[Working data]

_ _ _ _ _ _ _

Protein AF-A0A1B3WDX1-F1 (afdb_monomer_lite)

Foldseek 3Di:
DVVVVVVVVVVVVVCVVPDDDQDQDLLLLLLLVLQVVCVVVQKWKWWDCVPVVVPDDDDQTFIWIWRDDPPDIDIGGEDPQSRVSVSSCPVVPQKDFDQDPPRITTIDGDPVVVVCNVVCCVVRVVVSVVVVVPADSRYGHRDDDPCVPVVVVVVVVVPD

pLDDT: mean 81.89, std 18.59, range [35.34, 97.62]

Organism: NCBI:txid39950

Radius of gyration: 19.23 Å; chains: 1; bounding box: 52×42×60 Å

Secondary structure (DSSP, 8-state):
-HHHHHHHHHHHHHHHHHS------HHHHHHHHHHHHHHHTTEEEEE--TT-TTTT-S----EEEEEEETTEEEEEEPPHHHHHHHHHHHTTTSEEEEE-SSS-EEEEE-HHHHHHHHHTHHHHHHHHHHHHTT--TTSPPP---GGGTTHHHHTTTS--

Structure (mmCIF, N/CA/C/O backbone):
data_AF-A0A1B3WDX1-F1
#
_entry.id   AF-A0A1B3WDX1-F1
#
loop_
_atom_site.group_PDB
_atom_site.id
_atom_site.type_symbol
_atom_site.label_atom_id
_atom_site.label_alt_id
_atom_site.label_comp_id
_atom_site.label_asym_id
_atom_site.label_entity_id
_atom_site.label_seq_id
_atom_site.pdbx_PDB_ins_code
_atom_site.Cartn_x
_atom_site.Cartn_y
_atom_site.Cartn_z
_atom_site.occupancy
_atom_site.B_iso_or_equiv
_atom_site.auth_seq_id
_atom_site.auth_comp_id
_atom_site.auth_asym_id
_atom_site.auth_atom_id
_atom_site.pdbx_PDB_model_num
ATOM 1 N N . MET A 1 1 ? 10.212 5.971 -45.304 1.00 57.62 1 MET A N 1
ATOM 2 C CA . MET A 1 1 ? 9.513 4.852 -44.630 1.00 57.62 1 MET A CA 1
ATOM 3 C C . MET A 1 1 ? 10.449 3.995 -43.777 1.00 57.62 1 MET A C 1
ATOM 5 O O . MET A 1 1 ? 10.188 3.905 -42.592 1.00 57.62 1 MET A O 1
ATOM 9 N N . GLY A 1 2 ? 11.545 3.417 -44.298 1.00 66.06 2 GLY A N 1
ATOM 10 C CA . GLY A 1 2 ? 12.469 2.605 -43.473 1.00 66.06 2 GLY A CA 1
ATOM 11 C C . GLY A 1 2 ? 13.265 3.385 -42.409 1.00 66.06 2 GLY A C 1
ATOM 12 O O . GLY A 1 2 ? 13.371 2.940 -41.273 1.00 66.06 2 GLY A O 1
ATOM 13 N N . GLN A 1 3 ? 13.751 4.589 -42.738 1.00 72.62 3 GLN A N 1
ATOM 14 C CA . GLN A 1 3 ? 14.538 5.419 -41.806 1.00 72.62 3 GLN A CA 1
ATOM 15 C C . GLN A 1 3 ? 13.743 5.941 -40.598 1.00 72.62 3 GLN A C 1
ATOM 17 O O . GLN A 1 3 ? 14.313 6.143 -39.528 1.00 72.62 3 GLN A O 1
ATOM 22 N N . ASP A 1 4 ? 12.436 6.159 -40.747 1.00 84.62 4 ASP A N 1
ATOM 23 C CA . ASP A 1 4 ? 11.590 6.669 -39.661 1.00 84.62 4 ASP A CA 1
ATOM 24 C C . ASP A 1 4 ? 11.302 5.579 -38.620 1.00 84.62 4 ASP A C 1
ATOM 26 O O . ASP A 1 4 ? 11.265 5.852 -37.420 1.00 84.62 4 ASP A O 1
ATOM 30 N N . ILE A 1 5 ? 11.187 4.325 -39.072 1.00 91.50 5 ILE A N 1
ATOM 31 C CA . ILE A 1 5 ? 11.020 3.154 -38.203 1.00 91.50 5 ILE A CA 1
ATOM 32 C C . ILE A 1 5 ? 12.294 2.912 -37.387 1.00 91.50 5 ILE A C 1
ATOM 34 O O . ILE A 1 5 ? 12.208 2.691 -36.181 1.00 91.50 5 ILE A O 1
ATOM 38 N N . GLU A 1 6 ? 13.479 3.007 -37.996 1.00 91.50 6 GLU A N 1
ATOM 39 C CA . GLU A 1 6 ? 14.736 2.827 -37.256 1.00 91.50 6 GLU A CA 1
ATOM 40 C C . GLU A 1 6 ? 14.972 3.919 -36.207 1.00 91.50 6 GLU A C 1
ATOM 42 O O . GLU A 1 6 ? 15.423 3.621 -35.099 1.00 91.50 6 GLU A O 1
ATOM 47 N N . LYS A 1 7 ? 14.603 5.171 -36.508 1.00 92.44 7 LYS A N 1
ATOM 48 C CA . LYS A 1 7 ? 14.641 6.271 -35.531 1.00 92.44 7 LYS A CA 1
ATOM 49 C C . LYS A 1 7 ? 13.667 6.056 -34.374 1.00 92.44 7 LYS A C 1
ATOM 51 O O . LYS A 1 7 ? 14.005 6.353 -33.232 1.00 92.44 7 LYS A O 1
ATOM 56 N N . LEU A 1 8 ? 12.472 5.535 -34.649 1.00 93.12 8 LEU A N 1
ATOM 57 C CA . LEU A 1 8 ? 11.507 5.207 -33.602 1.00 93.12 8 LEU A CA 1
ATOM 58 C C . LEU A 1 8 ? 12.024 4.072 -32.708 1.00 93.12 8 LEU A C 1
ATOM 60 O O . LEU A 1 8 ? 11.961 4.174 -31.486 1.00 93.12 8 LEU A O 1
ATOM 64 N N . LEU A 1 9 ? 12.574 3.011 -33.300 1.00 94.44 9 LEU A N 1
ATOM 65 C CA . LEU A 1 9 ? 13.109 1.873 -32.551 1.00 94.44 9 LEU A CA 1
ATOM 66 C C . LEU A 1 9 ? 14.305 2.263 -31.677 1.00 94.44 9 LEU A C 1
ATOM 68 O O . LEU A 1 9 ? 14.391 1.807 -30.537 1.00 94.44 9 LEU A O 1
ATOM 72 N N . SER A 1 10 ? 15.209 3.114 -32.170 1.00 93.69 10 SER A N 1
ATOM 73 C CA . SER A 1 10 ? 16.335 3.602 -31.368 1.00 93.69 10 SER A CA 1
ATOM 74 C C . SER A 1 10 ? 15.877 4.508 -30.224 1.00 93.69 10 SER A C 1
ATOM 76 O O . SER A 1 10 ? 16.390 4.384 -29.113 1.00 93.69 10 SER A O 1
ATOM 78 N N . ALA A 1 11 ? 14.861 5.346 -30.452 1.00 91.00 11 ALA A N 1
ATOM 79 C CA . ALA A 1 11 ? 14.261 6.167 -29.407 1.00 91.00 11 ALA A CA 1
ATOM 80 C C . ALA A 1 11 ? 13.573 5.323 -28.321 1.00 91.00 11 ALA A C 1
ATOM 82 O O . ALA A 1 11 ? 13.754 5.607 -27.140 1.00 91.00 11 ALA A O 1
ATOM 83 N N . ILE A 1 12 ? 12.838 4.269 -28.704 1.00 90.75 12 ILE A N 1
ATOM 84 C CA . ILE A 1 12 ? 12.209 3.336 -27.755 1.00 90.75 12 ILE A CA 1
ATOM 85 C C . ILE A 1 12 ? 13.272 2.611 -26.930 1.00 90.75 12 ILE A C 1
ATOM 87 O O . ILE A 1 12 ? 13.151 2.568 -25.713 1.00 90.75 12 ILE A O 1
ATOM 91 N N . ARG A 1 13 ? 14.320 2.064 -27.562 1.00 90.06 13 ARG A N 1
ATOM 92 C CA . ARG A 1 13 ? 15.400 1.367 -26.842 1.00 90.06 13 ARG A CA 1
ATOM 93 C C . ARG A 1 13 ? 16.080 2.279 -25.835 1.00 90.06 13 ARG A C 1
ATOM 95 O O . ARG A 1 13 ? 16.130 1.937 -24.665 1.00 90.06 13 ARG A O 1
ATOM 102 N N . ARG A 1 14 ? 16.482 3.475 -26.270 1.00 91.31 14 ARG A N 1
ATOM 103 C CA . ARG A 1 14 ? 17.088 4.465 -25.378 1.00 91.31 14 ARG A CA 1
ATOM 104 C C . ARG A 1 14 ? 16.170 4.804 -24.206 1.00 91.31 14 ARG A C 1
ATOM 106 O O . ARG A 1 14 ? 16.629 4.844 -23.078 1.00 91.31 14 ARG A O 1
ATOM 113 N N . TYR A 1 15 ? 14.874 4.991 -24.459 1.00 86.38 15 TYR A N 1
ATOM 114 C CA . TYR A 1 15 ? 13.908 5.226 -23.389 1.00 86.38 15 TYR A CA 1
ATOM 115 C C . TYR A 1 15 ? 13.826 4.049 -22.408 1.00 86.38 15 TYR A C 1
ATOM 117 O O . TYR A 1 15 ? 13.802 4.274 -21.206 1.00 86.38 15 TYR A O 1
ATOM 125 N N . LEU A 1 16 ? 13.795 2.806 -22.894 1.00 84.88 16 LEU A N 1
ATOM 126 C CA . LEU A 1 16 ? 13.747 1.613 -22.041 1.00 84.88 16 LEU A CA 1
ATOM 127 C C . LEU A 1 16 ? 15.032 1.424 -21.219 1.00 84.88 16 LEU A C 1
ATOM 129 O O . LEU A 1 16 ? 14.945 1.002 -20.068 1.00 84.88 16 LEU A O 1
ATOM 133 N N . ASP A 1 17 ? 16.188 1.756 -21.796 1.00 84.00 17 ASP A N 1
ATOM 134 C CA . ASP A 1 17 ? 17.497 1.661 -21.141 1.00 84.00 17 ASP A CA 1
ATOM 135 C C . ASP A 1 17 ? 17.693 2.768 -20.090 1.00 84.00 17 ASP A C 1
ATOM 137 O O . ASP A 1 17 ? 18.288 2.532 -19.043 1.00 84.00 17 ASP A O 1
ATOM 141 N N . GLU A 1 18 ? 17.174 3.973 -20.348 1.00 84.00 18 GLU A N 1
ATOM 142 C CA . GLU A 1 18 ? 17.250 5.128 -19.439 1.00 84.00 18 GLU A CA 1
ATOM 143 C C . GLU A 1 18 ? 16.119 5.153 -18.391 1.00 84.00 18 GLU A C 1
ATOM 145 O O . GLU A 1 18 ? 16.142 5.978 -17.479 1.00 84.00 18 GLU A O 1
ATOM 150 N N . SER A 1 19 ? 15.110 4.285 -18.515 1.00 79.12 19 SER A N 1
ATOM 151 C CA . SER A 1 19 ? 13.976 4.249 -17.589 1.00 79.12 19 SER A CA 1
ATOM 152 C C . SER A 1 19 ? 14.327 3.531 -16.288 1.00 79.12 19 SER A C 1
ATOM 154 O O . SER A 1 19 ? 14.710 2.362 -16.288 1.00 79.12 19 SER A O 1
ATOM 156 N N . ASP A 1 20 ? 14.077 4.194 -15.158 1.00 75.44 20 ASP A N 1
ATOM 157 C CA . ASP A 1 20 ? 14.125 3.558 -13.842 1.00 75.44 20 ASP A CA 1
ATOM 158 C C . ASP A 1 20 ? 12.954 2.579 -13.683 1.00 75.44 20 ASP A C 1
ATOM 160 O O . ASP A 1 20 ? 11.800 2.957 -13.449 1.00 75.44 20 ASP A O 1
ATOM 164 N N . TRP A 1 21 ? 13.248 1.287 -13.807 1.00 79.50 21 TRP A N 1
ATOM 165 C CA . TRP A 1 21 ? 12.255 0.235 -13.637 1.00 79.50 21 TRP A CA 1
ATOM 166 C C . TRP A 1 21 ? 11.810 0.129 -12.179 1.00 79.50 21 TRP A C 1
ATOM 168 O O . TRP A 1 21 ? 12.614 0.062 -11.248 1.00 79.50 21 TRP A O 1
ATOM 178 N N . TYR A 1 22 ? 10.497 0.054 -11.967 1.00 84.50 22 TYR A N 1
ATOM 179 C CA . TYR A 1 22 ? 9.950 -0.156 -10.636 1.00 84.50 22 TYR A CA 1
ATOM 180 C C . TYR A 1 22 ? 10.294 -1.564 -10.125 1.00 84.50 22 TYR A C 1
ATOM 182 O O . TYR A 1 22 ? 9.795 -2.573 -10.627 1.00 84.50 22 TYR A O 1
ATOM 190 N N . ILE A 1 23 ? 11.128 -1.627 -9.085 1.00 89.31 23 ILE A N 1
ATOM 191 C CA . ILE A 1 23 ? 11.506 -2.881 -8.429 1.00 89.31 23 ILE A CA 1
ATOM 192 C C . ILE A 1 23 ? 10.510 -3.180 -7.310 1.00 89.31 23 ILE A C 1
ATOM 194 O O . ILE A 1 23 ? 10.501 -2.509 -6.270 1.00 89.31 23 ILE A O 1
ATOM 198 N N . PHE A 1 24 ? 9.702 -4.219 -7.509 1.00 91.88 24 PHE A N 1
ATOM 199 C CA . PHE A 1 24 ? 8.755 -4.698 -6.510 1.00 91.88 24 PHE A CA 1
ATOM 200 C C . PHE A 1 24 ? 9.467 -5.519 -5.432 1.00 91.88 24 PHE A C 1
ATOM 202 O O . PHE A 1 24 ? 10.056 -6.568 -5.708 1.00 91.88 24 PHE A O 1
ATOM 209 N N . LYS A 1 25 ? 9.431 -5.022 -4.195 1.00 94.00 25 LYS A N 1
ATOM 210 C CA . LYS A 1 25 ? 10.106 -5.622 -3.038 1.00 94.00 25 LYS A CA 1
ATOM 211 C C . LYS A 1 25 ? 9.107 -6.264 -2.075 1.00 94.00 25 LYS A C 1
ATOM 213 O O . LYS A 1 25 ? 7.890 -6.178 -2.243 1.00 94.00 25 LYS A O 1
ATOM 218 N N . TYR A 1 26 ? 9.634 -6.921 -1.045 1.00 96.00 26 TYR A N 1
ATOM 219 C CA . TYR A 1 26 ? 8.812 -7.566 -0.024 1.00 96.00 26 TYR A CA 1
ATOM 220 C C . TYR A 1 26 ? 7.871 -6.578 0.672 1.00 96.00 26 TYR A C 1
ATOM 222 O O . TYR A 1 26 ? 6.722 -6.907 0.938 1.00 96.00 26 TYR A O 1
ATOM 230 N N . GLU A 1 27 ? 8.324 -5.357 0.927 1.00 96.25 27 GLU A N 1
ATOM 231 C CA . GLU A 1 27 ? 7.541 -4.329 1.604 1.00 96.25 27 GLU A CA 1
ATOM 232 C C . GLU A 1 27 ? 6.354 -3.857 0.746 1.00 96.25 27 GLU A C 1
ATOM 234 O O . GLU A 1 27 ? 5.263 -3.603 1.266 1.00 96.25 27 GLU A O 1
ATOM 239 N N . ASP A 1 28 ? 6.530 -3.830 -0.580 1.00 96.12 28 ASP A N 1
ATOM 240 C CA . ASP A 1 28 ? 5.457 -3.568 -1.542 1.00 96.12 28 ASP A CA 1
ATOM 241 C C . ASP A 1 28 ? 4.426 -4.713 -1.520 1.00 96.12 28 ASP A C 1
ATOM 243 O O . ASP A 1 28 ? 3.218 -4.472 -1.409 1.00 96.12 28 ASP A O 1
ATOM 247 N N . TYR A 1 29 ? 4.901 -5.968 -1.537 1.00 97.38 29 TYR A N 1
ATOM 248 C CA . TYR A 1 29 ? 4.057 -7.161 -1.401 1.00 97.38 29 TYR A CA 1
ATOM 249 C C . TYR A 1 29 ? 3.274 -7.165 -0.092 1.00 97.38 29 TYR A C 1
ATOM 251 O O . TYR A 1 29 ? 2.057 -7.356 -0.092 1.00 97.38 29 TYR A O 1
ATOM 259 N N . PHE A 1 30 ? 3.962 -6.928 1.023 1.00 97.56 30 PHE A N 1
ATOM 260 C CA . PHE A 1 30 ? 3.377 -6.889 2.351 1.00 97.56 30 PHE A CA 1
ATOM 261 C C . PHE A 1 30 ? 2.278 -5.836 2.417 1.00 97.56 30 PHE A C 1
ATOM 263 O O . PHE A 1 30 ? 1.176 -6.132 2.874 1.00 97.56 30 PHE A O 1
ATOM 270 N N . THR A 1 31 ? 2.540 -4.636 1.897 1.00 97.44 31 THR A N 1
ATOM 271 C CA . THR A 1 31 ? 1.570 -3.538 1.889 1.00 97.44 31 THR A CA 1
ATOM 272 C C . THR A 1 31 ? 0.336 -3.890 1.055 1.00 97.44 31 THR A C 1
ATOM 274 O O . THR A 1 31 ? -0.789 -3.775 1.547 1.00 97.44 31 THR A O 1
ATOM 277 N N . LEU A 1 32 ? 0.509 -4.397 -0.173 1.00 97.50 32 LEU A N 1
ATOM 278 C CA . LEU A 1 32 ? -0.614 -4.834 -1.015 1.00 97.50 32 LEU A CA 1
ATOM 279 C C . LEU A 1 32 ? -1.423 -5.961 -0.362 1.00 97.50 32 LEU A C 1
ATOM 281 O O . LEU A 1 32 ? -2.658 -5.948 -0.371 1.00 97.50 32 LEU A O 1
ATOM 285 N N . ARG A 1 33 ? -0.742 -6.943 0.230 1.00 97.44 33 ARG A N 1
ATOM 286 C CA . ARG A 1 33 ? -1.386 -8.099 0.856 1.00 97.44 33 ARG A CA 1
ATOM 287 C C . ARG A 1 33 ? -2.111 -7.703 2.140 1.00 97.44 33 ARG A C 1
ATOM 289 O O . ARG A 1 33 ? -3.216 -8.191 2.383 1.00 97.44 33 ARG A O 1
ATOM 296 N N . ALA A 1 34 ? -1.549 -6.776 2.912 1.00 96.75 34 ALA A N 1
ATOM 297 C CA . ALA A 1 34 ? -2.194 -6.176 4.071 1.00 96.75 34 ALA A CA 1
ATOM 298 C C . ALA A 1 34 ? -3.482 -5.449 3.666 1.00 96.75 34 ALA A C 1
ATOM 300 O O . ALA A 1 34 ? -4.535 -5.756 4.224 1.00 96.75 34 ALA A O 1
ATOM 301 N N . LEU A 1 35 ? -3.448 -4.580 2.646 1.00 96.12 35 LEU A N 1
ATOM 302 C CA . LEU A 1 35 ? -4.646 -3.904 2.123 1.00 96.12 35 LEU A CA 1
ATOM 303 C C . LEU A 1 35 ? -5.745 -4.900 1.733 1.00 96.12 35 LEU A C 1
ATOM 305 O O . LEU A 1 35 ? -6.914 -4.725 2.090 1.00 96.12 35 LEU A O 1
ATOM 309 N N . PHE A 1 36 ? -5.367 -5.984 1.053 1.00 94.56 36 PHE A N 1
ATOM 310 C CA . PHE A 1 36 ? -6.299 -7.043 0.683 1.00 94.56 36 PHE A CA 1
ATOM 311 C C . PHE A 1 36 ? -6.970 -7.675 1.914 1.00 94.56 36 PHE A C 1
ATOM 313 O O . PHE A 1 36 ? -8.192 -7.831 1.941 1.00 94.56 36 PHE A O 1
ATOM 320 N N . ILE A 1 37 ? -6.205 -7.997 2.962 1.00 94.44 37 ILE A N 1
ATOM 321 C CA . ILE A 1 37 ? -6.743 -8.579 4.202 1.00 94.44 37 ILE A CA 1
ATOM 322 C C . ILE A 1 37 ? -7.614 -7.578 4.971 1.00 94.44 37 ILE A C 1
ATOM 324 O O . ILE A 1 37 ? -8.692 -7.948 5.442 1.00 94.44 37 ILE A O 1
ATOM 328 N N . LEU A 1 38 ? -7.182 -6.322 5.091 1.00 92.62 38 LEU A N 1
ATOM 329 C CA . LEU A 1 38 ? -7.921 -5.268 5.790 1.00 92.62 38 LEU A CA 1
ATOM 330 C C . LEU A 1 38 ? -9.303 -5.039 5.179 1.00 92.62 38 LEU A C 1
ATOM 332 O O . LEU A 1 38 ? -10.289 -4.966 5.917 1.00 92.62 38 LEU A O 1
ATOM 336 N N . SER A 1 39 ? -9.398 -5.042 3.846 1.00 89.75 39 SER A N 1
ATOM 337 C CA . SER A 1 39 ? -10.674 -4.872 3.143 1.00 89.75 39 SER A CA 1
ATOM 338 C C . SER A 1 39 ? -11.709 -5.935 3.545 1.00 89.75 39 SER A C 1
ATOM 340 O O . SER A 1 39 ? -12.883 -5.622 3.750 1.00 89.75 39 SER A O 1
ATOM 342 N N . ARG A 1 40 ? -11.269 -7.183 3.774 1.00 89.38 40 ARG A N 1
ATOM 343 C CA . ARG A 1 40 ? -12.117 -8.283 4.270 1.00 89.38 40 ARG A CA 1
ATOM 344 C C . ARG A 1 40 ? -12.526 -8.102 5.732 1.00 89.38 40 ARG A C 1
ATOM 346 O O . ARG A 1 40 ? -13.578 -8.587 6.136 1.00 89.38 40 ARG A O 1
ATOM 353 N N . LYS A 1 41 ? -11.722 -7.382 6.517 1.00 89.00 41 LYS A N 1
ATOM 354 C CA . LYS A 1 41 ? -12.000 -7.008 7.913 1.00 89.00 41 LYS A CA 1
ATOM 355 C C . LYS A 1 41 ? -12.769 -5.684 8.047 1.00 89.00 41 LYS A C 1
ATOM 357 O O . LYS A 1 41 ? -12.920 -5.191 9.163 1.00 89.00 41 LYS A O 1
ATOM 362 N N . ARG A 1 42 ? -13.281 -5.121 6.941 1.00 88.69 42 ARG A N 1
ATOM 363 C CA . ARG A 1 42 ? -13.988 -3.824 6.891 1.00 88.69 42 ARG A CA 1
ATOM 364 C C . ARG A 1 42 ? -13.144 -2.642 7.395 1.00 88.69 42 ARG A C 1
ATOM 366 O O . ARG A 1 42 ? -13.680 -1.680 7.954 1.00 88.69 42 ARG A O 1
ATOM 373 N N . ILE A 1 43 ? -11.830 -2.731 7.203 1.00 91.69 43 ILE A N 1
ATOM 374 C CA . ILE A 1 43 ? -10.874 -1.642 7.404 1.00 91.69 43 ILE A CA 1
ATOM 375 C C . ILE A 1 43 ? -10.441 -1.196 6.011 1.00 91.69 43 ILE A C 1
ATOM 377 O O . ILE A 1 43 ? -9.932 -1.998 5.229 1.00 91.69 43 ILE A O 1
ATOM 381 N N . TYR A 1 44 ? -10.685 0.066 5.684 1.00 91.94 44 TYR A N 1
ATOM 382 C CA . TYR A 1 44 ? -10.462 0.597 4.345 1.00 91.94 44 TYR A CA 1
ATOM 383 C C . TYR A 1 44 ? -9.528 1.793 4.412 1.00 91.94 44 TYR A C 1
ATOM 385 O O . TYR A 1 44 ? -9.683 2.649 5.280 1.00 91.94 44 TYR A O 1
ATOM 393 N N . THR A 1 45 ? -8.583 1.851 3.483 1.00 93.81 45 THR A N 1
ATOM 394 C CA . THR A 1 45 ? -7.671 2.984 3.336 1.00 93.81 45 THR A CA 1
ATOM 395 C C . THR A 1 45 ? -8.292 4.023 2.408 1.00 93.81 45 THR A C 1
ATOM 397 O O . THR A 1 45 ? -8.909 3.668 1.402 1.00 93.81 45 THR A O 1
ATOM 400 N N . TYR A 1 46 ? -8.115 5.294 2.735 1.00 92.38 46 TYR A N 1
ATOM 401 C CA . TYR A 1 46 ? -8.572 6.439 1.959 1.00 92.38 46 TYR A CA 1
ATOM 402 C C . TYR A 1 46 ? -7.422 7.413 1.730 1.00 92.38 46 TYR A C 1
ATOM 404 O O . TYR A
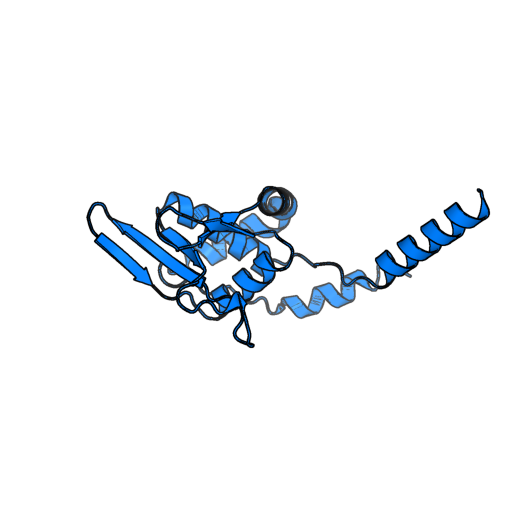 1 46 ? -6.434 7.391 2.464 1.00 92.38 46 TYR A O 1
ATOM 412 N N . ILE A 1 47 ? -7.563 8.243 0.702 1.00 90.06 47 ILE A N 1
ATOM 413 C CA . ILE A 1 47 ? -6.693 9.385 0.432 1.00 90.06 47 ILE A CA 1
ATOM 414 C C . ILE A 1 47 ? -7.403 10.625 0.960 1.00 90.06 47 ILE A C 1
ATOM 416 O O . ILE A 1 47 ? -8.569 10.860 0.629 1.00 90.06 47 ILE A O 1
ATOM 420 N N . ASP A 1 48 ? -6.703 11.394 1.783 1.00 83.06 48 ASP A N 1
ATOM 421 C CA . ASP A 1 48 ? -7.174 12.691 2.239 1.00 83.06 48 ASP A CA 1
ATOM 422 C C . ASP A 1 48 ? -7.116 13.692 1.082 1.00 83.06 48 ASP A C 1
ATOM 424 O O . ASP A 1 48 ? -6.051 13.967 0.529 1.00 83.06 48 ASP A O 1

_ _ _ _ _ _ _

[Task item] Lines from the one containing "ATOM 420 N N" to the last line above, both included: copy these exactly and write nothing else.

[Result]
ATOM 420 N N . ASP A 1 48 ? -6.703 11.394 1.783 1.00 83.06 48 ASP A N 1
ATOM 421 C CA . ASP A 1 48 ? -7.174 12.691 2.239 1.00 83.06 48 ASP A CA 1
ATOM 422 C C . ASP A 1 48 ? -7.116 13.692 1.082 1.00 83.06 48 ASP A C 1
ATOM 424 O O . ASP A 1 48 ? -6.051 13.967 0.529 1.00 83.06 48 ASP A O 1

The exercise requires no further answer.